■ What you will do: Exactly as written, write out the lines below from the first to the one containing "ATOM 10 O O", inclusive. Pictures do not belong in the copy.
***** Material shown *****
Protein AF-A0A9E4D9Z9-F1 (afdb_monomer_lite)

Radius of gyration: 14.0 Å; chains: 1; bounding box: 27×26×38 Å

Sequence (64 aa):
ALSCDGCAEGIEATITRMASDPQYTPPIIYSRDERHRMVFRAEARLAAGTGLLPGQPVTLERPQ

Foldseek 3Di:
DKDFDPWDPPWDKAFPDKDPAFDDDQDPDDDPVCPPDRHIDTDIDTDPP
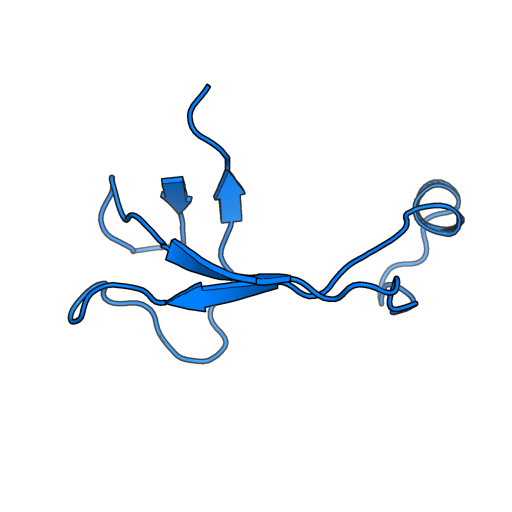RPDDPPGDMDDDDDD

Secondary structure (DSSP, 8-state):
-EE-TTPPTTB-EEEEEE-SS------SS--TTGGG-----EEEEE-TT--PPTT---EE----

Structure (mmCIF, N/CA/C/O backbone):
data_AF-A0A9E4D9Z9-F1
#
_entry.id   AF-A0A9E4D9Z9-F1
#
loop_
_atom_site.group_PDB
_atom_site.id
_atom_site.type_symbol
_atom_site.label_atom_id
_atom_site.label_alt_id
_atom_site.label_comp_id
_atom_site.label_asym_id
_atom_site.label_entity_id
_atom_site.label_seq_id
_atom_site.pdbx_PDB_ins_code
_atom_site.Cartn_x
_atom_site.Cartn_y
_atom_site.Cartn_z
_atom_site.occupancy
_atom_site.B_iso_or_equiv
_atom_site.auth_seq_id
_atom_site.auth_comp_id
_atom_site.auth_asym_id
_atom_site.auth_atom_id
_atom_site.pdbx_PDB_model_num
ATOM 1 N N . ALA A 1 1 ? -8.253 4.757 0.220 1.00 83.69 1 ALA A N 1
ATOM 2 C CA . ALA A 1 1 ? -8.842 3.659 0.996 1.00 83.69 1 ALA A CA 1
ATOM 3 C C . ALA A 1 1 ? -8.008 2.398 0.814 1.00 83.69 1 ALA A C 1
ATOM 5 O O . ALA A 1 1 ? -7.510 2.161 -0.286 1.00 83.69 1 ALA A O 1
ATOM 6 N N . LEU A 1 2 ? -7.832 1.632 1.889 1.00 88.44 2 LEU A N 1
ATOM 7 C CA . LEU A 1 2 ? -7.286 0.278 1.863 1.00 88.44 2 LEU A CA 1
ATOM 8 C C . LEU A 1 2 ? -8.435 -0.724 2.003 1.00 88.44 2 LEU A C 1
ATOM 10 O O . LEU A 1 2 ? -9.302 -0.542 2.857 1.00 88.44 2 LEU A O 1
ATOM 14 N N . SER A 1 3 ? -8.408 -1.786 1.203 1.00 88.38 3 SER A N 1
ATOM 15 C CA . SER A 1 3 ? -9.296 -2.941 1.343 1.00 88.38 3 SER A CA 1
ATOM 16 C C . SER A 1 3 ? -8.500 -4.247 1.366 1.00 88.38 3 SER A C 1
ATOM 18 O O . SER A 1 3 ? -7.444 -4.373 0.741 1.00 88.38 3 SER A O 1
ATOM 20 N N . CYS A 1 4 ? -8.991 -5.219 2.129 1.00 87.56 4 CYS A N 1
ATOM 21 C CA . CYS A 1 4 ? -8.454 -6.575 2.195 1.00 87.56 4 CYS A CA 1
ATOM 22 C C . CYS A 1 4 ? -9.510 -7.558 2.683 1.00 87.56 4 CYS A C 1
ATOM 24 O O . CYS A 1 4 ? -10.481 -7.170 3.336 1.00 87.56 4 CYS A O 1
ATOM 26 N N . ASP A 1 5 ? -9.298 -8.835 2.376 1.00 86.25 5 ASP A N 1
ATOM 27 C CA . ASP A 1 5 ? -10.222 -9.904 2.740 1.00 86.25 5 ASP A CA 1
ATOM 28 C C . ASP A 1 5 ? -10.333 -10.029 4.270 1.00 86.25 5 ASP A C 1
ATOM 30 O O . ASP A 1 5 ? -9.387 -10.429 4.946 1.00 86.25 5 ASP A O 1
ATOM 34 N N . GLY A 1 6 ? -11.497 -9.675 4.824 1.00 82.75 6 GLY A N 1
ATOM 35 C CA . GLY A 1 6 ? -11.779 -9.747 6.265 1.00 82.75 6 GLY A CA 1
ATOM 36 C C . GLY A 1 6 ? -11.347 -8.528 7.089 1.00 82.75 6 GLY A C 1
ATOM 37 O O . GLY A 1 6 ? -11.470 -8.551 8.312 1.00 82.75 6 GLY A O 1
ATOM 38 N N . CYS A 1 7 ? -10.862 -7.464 6.449 1.00 83.44 7 CYS A N 1
ATOM 39 C CA . CYS A 1 7 ? -10.518 -6.214 7.122 1.00 83.44 7 CYS A CA 1
ATOM 40 C C . CYS A 1 7 ? -11.745 -5.317 7.328 1.00 83.44 7 CYS A C 1
ATOM 42 O O . CYS A 1 7 ? -12.714 -5.390 6.574 1.00 83.44 7 CYS A O 1
ATOM 44 N N . ALA A 1 8 ? -11.691 -4.438 8.332 1.00 81.00 8 ALA A N 1
ATOM 45 C CA . ALA A 1 8 ? -12.716 -3.414 8.514 1.00 81.00 8 ALA A CA 1
ATOM 46 C C . ALA A 1 8 ? -12.755 -2.452 7.311 1.00 81.00 8 ALA A C 1
ATOM 48 O O . ALA A 1 8 ? -11.729 -2.168 6.692 1.00 81.00 8 ALA A O 1
ATOM 49 N N . GLU A 1 9 ? -13.937 -1.929 6.991 1.00 82.62 9 GLU A N 1
ATOM 50 C CA . GLU A 1 9 ? -14.072 -0.896 5.963 1.00 82.62 9 GLU A CA 1
ATOM 51 C C . GLU A 1 9 ? -13.510 0.450 6.442 1.00 82.62 9 GLU A C 1
ATOM 53 O O . GLU A 1 9 ? -13.403 0.718 7.640 1.00 82.62 9 GLU A O 1
ATOM 58 N N . GLY A 1 10 ? -13.151 1.317 5.492 1.00 84.00 10 GLY A N 1
ATOM 59 C CA . GLY A 1 10 ? -12.697 2.676 5.798 1.00 84.00 10 GLY A CA 1
ATOM 60 C C . GLY A 1 10 ? -11.278 2.764 6.365 1.00 84.00 10 GLY A C 1
ATOM 61 O O . GLY A 1 10 ? -10.926 3.776 6.963 1.00 84.00 10 GLY A O 1
ATOM 62 N N . ILE A 1 11 ? -10.443 1.735 6.180 1.00 87.50 11 ILE A N 1
ATOM 63 C CA . ILE A 1 11 ? -9.040 1.801 6.598 1.00 87.50 11 ILE A CA 1
ATOM 64 C C . ILE A 1 11 ? -8.297 2.825 5.736 1.00 87.50 11 ILE A C 1
ATOM 66 O O . ILE A 1 11 ? -8.250 2.741 4.502 1.00 87.50 11 ILE A O 1
ATOM 70 N N . GLU A 1 12 ? -7.666 3.778 6.410 1.00 88.19 12 GLU A N 1
ATOM 71 C CA . GLU A 1 12 ? -6.784 4.759 5.795 1.0
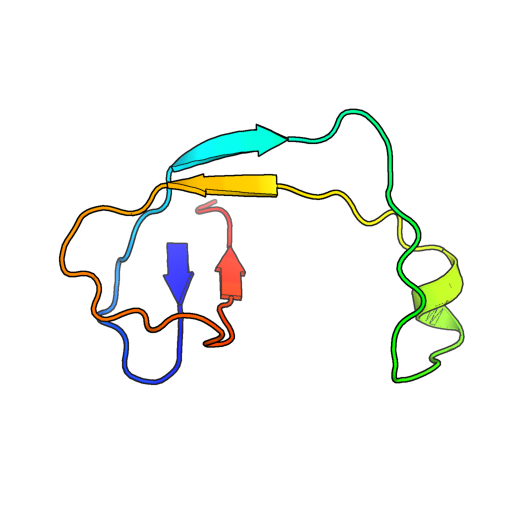0 88.19 12 GLU A CA 1
ATOM 72 C C . GLU A 1 12 ? -5.317 4.374 5.984 1.00 88.19 12 GLU A C 1
ATOM 74 O O . GLU A 1 12 ? -4.908 3.825 7.010 1.00 88.19 12 GLU A O 1
ATOM 79 N N . ALA A 1 13 ? -4.517 4.675 4.965 1.00 89.38 13 ALA A N 1
ATOM 80 C CA . ALA A 1 13 ? -3.084 4.449 4.962 1.00 89.38 13 ALA A CA 1
ATOM 81 C C . ALA A 1 13 ? -2.375 5.728 4.521 1.00 89.38 13 ALA A C 1
ATOM 83 O O . ALA A 1 13 ? -2.771 6.357 3.537 1.00 89.38 13 ALA A O 1
ATOM 84 N N . THR A 1 14 ? -1.292 6.075 5.210 1.00 91.19 14 THR A N 1
ATOM 85 C CA . THR A 1 14 ? -0.470 7.241 4.874 1.00 91.19 14 THR A CA 1
ATOM 86 C C . THR A 1 14 ? 0.802 6.779 4.190 1.00 91.19 14 THR A C 1
ATOM 88 O O . THR A 1 14 ? 1.589 6.037 4.778 1.00 91.19 14 THR A O 1
ATOM 91 N N . ILE A 1 15 ? 1.034 7.230 2.956 1.00 91.50 15 ILE A N 1
ATOM 92 C CA . ILE A 1 15 ? 2.283 6.953 2.240 1.00 91.50 15 ILE A CA 1
ATOM 93 C C . ILE A 1 15 ? 3.418 7.723 2.919 1.00 91.50 15 ILE A C 1
ATOM 95 O O . ILE A 1 15 ? 3.401 8.949 2.974 1.00 91.50 15 ILE A O 1
ATOM 99 N N . THR A 1 16 ? 4.418 7.004 3.423 1.00 95.00 16 THR A N 1
ATOM 100 C CA . THR A 1 16 ? 5.600 7.590 4.074 1.00 95.00 16 THR A CA 1
ATOM 101 C C . THR A 1 16 ? 6.782 7.716 3.125 1.00 95.00 16 THR A C 1
ATOM 103 O O . THR A 1 16 ? 7.678 8.524 3.356 1.00 95.00 16 THR A O 1
ATOM 106 N N . ARG A 1 17 ? 6.811 6.906 2.062 1.00 94.31 17 ARG A N 1
ATOM 107 C CA . ARG A 1 17 ? 7.873 6.927 1.055 1.00 94.31 17 ARG A CA 1
ATOM 108 C C . ARG A 1 17 ? 7.349 6.434 -0.286 1.00 94.31 17 ARG A C 1
ATOM 110 O O . ARG A 1 17 ? 6.660 5.419 -0.351 1.00 94.31 17 ARG A O 1
ATOM 117 N N . MET A 1 18 ? 7.764 7.108 -1.352 1.00 93.12 18 MET A N 1
ATOM 118 C CA . MET A 1 18 ? 7.683 6.595 -2.718 1.00 93.12 18 MET A CA 1
ATOM 119 C C . MET A 1 18 ? 9.090 6.473 -3.295 1.00 93.12 18 MET A C 1
ATOM 121 O O . MET A 1 18 ? 9.932 7.345 -3.074 1.00 93.12 18 MET A O 1
ATOM 125 N N . ALA A 1 19 ? 9.359 5.372 -3.992 1.00 92.69 19 ALA A N 1
ATOM 126 C CA . ALA A 1 19 ? 10.589 5.225 -4.758 1.00 92.69 19 ALA A CA 1
ATOM 127 C C . ALA A 1 19 ? 10.620 6.245 -5.909 1.00 92.69 19 ALA A C 1
ATOM 129 O O . ALA A 1 19 ? 9.618 6.430 -6.595 1.00 92.69 19 ALA A O 1
ATOM 130 N N . SER A 1 20 ? 11.772 6.885 -6.115 1.00 91.94 20 SER A N 1
ATOM 131 C CA . SER A 1 20 ? 12.033 7.785 -7.248 1.00 91.94 20 SER A CA 1
ATOM 132 C C . SER A 1 20 ? 12.151 7.037 -8.572 1.00 91.94 20 SER A C 1
ATOM 134 O O . SER A 1 20 ? 11.819 7.576 -9.622 1.00 91.94 20 SER A O 1
ATOM 136 N N . ASP A 1 21 ? 12.609 5.789 -8.502 1.00 90.12 21 ASP A N 1
ATOM 137 C CA . ASP A 1 21 ? 12.972 4.988 -9.660 1.00 90.12 21 ASP A CA 1
ATOM 138 C C . ASP A 1 21 ? 12.049 3.769 -9.797 1.00 90.12 21 ASP A C 1
ATOM 140 O O . ASP A 1 21 ? 11.679 3.147 -8.786 1.00 90.12 21 ASP A O 1
ATOM 144 N N . PRO A 1 22 ? 11.671 3.403 -11.036 1.00 88.38 22 PRO A N 1
ATOM 145 C CA . PRO A 1 22 ? 10.841 2.238 -11.285 1.00 88.38 22 PRO A CA 1
ATOM 146 C C . PRO A 1 22 ? 11.610 0.951 -10.971 1.00 88.38 22 PRO A C 1
ATOM 148 O O . PRO A 1 22 ? 12.787 0.799 -11.293 1.00 88.38 22 PRO A O 1
ATOM 151 N N . GLN A 1 23 ? 10.920 -0.008 -10.366 1.00 82.38 23 GLN A N 1
ATOM 152 C CA . GLN A 1 23 ? 11.418 -1.352 -10.105 1.00 82.38 23 GLN A CA 1
ATOM 153 C C . GLN A 1 23 ? 10.794 -2.316 -11.105 1.00 82.38 23 GLN A C 1
ATOM 155 O O . GLN A 1 23 ? 9.581 -2.522 -11.126 1.00 82.38 23 GLN A O 1
ATOM 160 N N . TYR A 1 24 ? 11.637 -2.939 -11.924 1.00 70.94 24 TYR A N 1
ATOM 161 C CA . TYR A 1 24 ? 11.199 -4.027 -12.782 1.00 70.94 24 TYR A CA 1
ATOM 162 C C . TYR A 1 24 ? 11.068 -5.301 -11.945 1.00 70.94 24 TYR A C 1
ATOM 164 O O . TYR A 1 24 ? 12.063 -5.912 -11.559 1.00 70.94 24 TYR A O 1
ATOM 172 N N . THR A 1 25 ? 9.831 -5.689 -11.648 1.00 67.81 25 THR A N 1
ATOM 173 C CA . THR A 1 25 ? 9.510 -6.997 -11.072 1.00 67.81 25 THR A CA 1
ATOM 174 C C . THR A 1 25 ? 8.726 -7.769 -12.128 1.00 67.81 25 THR A C 1
ATOM 176 O O . THR A 1 25 ? 7.555 -7.462 -12.347 1.00 67.81 25 THR A O 1
ATOM 179 N N . PRO A 1 26 ? 9.366 -8.703 -12.862 1.00 61.75 26 PRO A N 1
ATOM 180 C CA . PRO A 1 26 ? 8.655 -9.477 -13.864 1.00 61.75 26 PRO A CA 1
ATOM 181 C C . PRO A 1 26 ? 7.496 -10.211 -13.176 1.00 61.75 26 PRO A C 1
ATOM 183 O O . PRO A 1 26 ? 7.720 -10.867 -12.153 1.00 61.75 26 PRO A O 1
ATOM 186 N N . PRO A 1 27 ? 6.258 -10.079 -13.676 1.00 62.44 27 PRO A N 1
ATOM 187 C CA . PRO A 1 27 ? 5.121 -10.750 -13.071 1.00 62.44 27 PRO A CA 1
ATOM 188 C C . PRO A 1 27 ? 5.303 -12.269 -13.178 1.00 62.44 27 PRO A C 1
ATOM 190 O O . PRO A 1 27 ? 5.803 -12.779 -14.181 1.00 62.44 27 PRO A O 1
ATOM 193 N N . ILE A 1 28 ? 4.861 -13.007 -12.153 1.00 64.81 28 ILE A N 1
ATOM 194 C CA . ILE A 1 28 ? 4.851 -14.482 -12.180 1.00 64.81 28 ILE A CA 1
ATOM 195 C C . ILE A 1 28 ? 3.932 -14.992 -13.309 1.00 64.81 28 ILE A C 1
ATOM 197 O O . ILE A 1 28 ? 4.184 -16.047 -13.888 1.00 64.81 28 ILE A O 1
ATOM 201 N N . ILE A 1 29 ? 2.905 -14.212 -13.671 1.00 62.34 29 ILE A N 1
ATOM 202 C CA . ILE A 1 29 ? 2.063 -14.440 -14.848 1.00 62.34 29 ILE A CA 1
ATOM 203 C C . ILE A 1 29 ? 2.516 -13.492 -15.961 1.00 62.34 29 ILE A C 1
ATOM 205 O O . ILE A 1 29 ? 2.329 -12.282 -15.878 1.00 62.34 29 ILE A O 1
ATOM 209 N N . TYR A 1 30 ? 3.093 -14.044 -17.025 1.00 50.19 30 TYR A N 1
ATOM 210 C CA . TYR A 1 30 ? 3.459 -13.272 -18.208 1.00 50.19 30 TYR A CA 1
ATOM 211 C C . TYR A 1 30 ? 2.208 -12.900 -19.013 1.00 50.19 30 TYR A C 1
ATOM 213 O O . TYR A 1 30 ? 1.629 -13.743 -19.697 1.00 50.19 30 TYR A O 1
ATOM 221 N N . SER A 1 31 ? 1.826 -11.624 -18.999 1.00 61.50 31 SER A N 1
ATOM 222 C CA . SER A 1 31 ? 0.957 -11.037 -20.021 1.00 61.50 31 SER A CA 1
*****
■ Answer for the task:
Protein AF-A0A9E4D9Z9-F1 (afdb_monomer_lite)

Radius of gyration: 14.0 Å; chains: 1; bounding box: 27×26×38 Å

Sequence (64 aa):
ALSCDGCAEGIEATITRMASDPQYTPPIIYSRDERHRMVFRAEARLAAGTGLLPGQPVTLERPQ

Foldseek 3Di:
DKDFDPWDPPWDKAFPDKDPAFDDDQDPDDDPVCPPDRHIDTDIDTDPP
RPDDPPGDMDDDDDD

Secondary structure (DSSP, 8-state):
-EE-TTPPTTB-EEEEEE-SS------SS--TTGGG-----EEEEE-TT--PPTT---EE----

Structure (mmCIF, N/CA/C/O backbone):
data_AF-A0A9E4D9Z9-F1
#
_entry.id   AF-A0A9E4D9Z9-F1
#
loop_
_atom_site.group_PDB
_atom_site.id
_atom_site.type_symbol
_atom_site.label_atom_id
_atom_site.label_alt_id
_atom_site.label_comp_id
_atom_site.label_asym_id
_atom_site.label_entity_id
_atom_site.label_seq_id
_atom_site.pdbx_PDB_ins_code
_atom_site.Cartn_x
_atom_site.Cartn_y
_atom_site.Cartn_z
_atom_site.occupancy
_atom_site.B_iso_or_equiv
_atom_site.auth_seq_id
_atom_site.auth_comp_id
_atom_site.auth_asym_id
_atom_site.auth_atom_id
_atom_site.pdbx_PDB_model_num
ATOM 1 N N . ALA A 1 1 ? -8.253 4.757 0.220 1.00 83.69 1 ALA A N 1
ATOM 2 C CA . ALA A 1 1 ? -8.842 3.659 0.996 1.00 83.69 1 ALA A CA 1
ATOM 3 C C . ALA A 1 1 ? -8.008 2.398 0.814 1.00 83.69 1 ALA A C 1
ATOM 5 O O . ALA A 1 1 ? -7.510 2.161 -0.286 1.00 83.69 1 ALA A O 1
ATOM 6 N N . LEU A 1 2 ? -7.832 1.632 1.889 1.00 88.44 2 LEU A N 1
ATOM 7 C CA . LEU A 1 2 ? -7.286 0.278 1.863 1.00 88.44 2 LEU A CA 1
ATOM 8 C C . LEU A 1 2 ? -8.435 -0.724 2.003 1.00 88.44 2 LEU A C 1
ATOM 10 O O . LEU A 1 2 ? -9.302 -0.542 2.857 1.00 88.44 2 LEU A O 1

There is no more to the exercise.